§ EXTRACTED ENTRIES:
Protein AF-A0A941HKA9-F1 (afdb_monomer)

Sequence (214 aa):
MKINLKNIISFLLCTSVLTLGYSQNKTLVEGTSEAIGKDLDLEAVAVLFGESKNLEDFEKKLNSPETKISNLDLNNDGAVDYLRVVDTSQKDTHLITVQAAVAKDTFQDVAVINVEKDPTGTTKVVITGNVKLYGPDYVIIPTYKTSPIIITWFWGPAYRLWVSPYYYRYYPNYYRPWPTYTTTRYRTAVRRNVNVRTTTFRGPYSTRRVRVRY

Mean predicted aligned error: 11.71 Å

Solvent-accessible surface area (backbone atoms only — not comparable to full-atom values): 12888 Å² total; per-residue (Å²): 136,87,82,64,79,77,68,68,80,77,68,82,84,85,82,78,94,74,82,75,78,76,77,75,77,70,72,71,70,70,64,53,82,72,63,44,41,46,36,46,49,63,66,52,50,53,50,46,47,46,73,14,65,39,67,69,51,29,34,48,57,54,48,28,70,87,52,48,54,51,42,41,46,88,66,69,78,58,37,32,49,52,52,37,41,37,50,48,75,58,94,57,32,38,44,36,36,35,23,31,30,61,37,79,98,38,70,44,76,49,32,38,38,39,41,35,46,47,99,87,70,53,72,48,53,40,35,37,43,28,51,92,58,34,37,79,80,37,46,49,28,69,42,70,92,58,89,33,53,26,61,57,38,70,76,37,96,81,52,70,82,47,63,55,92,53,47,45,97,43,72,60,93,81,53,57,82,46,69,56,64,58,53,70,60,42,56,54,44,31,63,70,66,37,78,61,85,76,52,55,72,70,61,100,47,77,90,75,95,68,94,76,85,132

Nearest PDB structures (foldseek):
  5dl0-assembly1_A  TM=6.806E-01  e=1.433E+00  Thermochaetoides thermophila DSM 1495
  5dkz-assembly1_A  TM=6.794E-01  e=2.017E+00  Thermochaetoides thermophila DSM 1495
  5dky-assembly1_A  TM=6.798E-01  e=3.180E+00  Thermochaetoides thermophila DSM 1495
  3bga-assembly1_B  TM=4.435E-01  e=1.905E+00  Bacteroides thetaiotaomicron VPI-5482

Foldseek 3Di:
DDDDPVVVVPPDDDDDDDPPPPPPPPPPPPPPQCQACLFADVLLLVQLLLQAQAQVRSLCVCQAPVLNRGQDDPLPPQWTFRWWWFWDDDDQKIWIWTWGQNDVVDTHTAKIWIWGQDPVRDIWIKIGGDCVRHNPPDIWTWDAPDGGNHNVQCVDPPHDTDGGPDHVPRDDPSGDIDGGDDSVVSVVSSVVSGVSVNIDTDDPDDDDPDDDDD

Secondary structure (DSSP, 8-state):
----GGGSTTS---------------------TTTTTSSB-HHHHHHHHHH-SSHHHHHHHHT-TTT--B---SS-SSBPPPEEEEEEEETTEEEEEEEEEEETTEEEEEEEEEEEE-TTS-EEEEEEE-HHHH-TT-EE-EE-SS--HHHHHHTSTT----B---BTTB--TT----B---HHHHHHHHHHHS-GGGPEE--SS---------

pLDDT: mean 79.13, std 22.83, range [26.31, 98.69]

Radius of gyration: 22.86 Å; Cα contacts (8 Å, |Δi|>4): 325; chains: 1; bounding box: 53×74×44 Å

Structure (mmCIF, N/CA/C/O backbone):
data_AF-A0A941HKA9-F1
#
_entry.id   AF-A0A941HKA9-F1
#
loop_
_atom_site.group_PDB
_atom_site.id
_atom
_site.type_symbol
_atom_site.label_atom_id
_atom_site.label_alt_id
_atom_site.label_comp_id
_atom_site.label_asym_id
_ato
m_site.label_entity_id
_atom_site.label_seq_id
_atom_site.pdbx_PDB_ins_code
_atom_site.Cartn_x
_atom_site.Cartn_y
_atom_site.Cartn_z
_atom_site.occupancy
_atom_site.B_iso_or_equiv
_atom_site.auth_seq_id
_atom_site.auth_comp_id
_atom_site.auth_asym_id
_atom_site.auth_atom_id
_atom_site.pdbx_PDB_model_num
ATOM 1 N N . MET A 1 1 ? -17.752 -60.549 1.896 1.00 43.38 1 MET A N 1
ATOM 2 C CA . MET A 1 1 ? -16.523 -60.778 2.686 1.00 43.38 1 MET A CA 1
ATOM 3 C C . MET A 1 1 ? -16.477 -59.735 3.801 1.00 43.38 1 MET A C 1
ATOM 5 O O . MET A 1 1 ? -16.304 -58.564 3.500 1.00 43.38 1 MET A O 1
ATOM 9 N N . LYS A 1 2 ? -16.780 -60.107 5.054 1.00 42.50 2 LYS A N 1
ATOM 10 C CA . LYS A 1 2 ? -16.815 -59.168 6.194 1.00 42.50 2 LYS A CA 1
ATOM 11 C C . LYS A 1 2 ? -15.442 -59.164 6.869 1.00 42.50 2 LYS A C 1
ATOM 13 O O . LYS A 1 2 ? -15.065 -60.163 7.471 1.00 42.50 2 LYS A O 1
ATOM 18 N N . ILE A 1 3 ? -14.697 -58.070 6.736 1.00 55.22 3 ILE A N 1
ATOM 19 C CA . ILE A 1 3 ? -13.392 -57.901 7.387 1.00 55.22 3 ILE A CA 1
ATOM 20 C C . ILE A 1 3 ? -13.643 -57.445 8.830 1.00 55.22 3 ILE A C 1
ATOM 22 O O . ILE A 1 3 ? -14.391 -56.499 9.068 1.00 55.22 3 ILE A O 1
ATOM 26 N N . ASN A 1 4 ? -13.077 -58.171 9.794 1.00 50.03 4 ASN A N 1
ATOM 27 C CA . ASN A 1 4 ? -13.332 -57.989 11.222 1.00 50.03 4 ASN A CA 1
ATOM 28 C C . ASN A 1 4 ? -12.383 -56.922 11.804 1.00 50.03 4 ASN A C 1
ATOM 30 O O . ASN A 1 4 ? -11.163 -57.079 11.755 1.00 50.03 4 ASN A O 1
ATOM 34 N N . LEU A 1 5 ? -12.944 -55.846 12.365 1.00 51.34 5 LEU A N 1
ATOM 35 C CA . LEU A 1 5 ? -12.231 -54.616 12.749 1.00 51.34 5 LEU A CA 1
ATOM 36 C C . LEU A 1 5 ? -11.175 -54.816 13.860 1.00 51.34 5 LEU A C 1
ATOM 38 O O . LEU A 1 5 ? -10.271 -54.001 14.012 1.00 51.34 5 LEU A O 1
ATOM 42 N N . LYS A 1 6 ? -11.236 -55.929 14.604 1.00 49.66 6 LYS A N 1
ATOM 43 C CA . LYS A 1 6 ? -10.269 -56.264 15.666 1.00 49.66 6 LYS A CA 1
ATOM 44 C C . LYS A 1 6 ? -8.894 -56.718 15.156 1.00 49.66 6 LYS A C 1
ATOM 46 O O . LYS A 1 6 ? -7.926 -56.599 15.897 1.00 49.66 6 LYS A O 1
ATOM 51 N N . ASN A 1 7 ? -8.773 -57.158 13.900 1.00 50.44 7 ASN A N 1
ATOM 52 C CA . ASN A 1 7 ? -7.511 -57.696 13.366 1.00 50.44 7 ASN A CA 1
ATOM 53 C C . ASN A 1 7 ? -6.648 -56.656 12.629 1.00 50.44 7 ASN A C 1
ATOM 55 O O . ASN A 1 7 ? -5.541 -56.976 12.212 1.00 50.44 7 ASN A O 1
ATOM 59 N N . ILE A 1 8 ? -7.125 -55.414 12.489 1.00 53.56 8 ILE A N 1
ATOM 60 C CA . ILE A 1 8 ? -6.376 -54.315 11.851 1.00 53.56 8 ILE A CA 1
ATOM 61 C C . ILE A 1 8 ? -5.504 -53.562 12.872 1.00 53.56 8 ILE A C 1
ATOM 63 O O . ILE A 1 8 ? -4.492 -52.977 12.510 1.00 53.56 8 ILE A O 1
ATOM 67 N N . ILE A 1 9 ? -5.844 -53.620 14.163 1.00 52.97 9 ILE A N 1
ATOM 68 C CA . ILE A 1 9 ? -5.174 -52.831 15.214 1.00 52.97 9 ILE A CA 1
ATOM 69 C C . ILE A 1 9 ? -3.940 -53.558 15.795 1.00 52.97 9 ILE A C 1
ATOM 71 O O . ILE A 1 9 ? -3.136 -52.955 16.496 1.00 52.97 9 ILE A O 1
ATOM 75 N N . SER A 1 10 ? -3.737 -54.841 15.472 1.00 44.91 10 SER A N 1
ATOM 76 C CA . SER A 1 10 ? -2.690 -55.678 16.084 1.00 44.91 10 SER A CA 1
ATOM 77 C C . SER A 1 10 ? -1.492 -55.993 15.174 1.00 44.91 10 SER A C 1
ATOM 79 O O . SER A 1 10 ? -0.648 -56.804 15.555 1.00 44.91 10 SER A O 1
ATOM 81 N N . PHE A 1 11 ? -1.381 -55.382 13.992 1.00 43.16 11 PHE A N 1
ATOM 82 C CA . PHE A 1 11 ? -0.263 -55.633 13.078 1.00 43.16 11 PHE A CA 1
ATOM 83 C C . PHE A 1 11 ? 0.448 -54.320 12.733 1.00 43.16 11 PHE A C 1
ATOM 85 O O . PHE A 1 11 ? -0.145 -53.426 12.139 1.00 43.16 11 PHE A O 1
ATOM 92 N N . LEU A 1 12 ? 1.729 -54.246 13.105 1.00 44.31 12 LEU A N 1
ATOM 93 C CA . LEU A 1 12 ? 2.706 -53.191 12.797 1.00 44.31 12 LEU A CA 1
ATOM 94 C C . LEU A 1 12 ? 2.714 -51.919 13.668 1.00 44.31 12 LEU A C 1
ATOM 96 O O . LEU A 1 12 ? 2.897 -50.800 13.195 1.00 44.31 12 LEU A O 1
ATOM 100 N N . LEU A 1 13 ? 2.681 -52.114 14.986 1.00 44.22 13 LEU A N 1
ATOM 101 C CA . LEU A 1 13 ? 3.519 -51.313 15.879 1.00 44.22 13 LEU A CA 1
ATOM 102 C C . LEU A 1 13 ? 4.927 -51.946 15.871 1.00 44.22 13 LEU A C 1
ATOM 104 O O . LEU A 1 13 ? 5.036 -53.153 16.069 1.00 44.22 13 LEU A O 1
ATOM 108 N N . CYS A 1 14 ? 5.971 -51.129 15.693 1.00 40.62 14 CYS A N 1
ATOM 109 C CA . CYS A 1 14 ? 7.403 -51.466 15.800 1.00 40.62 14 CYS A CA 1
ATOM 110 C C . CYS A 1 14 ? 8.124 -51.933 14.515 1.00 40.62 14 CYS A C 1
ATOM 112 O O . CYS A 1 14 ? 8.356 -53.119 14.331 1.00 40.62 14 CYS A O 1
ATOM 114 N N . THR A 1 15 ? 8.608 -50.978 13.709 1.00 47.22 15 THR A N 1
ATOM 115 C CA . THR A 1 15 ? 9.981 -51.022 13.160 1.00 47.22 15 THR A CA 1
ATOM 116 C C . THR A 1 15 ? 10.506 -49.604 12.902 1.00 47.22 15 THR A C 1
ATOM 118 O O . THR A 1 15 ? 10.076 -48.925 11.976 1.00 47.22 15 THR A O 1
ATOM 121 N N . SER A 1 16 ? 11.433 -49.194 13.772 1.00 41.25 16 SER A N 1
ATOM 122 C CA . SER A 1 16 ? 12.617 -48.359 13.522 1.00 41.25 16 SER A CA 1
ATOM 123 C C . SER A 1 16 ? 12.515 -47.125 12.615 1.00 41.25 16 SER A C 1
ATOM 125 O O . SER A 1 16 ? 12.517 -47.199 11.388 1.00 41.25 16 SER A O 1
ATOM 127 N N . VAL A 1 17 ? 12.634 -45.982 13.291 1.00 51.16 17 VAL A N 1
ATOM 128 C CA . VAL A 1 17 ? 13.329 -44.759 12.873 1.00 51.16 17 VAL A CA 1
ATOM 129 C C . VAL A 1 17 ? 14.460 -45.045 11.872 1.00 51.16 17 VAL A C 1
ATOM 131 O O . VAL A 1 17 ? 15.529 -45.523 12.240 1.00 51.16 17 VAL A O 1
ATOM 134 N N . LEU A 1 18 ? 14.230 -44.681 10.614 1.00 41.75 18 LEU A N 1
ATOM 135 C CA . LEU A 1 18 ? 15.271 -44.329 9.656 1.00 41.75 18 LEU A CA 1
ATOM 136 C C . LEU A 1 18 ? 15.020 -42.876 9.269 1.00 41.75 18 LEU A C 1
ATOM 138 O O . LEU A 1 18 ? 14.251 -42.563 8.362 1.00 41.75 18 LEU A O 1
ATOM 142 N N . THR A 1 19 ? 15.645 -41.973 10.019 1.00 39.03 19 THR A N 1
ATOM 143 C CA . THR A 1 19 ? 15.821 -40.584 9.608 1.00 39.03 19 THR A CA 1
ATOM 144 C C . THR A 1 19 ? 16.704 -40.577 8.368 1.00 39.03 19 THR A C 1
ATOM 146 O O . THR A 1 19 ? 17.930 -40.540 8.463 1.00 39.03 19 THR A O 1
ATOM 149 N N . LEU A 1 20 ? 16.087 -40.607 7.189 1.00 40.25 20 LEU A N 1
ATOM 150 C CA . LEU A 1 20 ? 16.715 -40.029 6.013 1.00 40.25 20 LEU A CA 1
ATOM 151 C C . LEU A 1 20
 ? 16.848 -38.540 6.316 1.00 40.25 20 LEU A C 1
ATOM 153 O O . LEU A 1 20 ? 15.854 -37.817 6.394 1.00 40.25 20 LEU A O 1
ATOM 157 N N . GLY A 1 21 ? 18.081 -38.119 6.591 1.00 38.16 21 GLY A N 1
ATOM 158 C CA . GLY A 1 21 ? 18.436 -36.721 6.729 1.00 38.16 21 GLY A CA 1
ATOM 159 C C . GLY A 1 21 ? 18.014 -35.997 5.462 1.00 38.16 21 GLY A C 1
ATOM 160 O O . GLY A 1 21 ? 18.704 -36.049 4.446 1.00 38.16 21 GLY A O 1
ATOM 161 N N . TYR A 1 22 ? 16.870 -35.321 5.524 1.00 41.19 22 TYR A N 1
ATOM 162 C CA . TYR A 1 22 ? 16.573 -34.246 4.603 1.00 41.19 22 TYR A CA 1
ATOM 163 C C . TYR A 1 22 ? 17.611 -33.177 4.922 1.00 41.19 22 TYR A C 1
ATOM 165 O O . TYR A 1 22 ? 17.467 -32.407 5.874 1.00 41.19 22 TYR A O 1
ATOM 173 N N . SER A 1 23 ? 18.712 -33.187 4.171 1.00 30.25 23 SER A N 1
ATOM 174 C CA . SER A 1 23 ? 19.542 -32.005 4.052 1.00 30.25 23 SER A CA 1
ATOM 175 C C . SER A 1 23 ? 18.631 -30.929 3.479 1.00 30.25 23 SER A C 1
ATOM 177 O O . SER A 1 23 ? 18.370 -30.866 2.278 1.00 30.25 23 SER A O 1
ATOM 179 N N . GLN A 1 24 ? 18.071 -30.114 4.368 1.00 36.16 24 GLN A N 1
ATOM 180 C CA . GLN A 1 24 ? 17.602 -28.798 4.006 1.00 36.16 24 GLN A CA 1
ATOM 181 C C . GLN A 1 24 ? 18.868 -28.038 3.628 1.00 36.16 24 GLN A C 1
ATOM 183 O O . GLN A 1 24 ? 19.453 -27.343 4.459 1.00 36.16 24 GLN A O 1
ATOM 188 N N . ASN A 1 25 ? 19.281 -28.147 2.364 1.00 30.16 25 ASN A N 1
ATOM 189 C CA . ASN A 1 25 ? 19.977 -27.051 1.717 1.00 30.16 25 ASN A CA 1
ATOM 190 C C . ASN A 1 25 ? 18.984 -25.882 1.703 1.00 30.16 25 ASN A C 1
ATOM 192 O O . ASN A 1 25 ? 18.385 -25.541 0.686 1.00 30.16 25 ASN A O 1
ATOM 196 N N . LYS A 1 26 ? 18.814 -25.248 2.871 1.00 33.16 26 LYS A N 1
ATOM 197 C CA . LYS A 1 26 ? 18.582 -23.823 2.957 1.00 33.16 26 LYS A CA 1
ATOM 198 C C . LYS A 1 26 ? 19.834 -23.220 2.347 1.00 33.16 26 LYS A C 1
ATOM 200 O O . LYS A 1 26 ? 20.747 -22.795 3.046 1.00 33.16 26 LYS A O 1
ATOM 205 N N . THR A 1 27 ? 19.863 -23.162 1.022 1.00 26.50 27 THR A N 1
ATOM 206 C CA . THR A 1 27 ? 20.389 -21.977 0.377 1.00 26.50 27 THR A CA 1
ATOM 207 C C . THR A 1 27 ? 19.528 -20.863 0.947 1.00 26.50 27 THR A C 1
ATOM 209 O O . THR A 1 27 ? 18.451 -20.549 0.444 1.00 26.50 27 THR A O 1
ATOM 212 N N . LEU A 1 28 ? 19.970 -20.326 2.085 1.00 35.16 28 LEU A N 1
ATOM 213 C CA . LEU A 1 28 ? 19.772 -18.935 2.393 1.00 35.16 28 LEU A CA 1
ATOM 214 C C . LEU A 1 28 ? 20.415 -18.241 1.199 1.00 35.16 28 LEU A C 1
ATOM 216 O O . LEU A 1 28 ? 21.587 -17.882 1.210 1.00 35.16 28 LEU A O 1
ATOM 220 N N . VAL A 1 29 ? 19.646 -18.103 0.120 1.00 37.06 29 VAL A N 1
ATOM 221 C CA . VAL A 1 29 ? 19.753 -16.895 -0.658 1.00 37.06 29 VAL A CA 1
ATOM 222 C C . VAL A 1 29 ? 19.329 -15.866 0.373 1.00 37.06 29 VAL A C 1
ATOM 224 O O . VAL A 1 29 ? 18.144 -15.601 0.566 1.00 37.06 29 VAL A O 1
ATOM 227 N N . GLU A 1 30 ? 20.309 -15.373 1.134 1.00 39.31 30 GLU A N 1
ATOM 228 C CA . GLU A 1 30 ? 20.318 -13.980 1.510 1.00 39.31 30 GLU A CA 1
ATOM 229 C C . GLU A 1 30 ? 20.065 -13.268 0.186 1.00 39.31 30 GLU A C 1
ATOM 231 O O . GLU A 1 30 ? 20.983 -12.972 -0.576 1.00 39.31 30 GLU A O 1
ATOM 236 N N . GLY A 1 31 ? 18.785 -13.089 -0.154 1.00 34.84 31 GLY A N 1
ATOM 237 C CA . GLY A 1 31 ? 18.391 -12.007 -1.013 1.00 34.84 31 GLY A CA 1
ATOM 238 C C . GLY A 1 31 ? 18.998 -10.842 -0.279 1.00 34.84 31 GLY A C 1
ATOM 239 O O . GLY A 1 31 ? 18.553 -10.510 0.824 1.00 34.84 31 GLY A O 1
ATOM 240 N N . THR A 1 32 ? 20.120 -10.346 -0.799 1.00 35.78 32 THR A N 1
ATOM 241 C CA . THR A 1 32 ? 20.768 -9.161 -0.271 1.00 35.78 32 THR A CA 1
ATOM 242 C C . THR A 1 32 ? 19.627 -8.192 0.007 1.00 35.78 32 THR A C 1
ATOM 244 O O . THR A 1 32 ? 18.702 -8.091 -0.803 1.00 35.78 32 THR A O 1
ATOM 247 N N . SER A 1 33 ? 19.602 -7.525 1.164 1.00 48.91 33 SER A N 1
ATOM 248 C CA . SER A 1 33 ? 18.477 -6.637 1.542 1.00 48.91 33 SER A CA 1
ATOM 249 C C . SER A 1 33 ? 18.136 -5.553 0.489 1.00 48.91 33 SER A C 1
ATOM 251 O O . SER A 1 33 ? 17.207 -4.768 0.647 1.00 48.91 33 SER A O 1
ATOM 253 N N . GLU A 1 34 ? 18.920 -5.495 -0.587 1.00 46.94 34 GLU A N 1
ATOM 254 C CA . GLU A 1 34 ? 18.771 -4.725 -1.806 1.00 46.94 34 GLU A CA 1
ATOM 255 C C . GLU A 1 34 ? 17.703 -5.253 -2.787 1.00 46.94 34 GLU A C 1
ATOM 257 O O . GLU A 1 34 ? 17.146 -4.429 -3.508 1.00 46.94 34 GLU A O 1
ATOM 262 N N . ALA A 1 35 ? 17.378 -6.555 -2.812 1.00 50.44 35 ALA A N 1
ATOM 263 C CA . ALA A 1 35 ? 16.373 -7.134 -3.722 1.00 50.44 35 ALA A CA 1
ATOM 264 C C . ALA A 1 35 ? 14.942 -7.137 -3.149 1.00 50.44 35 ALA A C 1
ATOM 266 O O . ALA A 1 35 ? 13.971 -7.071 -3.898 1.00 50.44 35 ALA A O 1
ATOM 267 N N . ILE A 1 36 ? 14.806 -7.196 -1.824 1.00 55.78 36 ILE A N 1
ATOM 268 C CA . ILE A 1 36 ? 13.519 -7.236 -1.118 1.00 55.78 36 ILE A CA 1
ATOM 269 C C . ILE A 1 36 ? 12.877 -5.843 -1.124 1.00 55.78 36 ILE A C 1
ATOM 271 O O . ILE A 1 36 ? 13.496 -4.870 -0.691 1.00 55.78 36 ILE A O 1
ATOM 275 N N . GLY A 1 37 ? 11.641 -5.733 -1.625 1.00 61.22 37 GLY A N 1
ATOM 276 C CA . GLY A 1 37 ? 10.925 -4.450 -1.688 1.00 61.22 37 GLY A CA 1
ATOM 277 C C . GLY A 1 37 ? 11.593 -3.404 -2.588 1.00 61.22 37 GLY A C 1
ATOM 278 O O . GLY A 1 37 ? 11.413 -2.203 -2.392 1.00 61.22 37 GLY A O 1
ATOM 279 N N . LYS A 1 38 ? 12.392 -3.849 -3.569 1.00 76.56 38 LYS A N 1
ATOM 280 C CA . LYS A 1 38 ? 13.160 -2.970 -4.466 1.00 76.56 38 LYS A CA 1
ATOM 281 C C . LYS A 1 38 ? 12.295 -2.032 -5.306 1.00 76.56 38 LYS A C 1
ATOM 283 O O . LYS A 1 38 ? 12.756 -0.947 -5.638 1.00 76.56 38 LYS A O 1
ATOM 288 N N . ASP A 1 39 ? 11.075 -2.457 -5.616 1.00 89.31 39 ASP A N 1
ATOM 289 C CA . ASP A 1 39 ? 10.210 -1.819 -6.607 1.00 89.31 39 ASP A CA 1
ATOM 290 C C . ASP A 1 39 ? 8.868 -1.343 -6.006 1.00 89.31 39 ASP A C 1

§ EXERCISE REQUIREMENTS: Lines in the records that hold "thermophila" should be tallied, with the total given on its own.

§ ANSWER FOR THE TASK: 3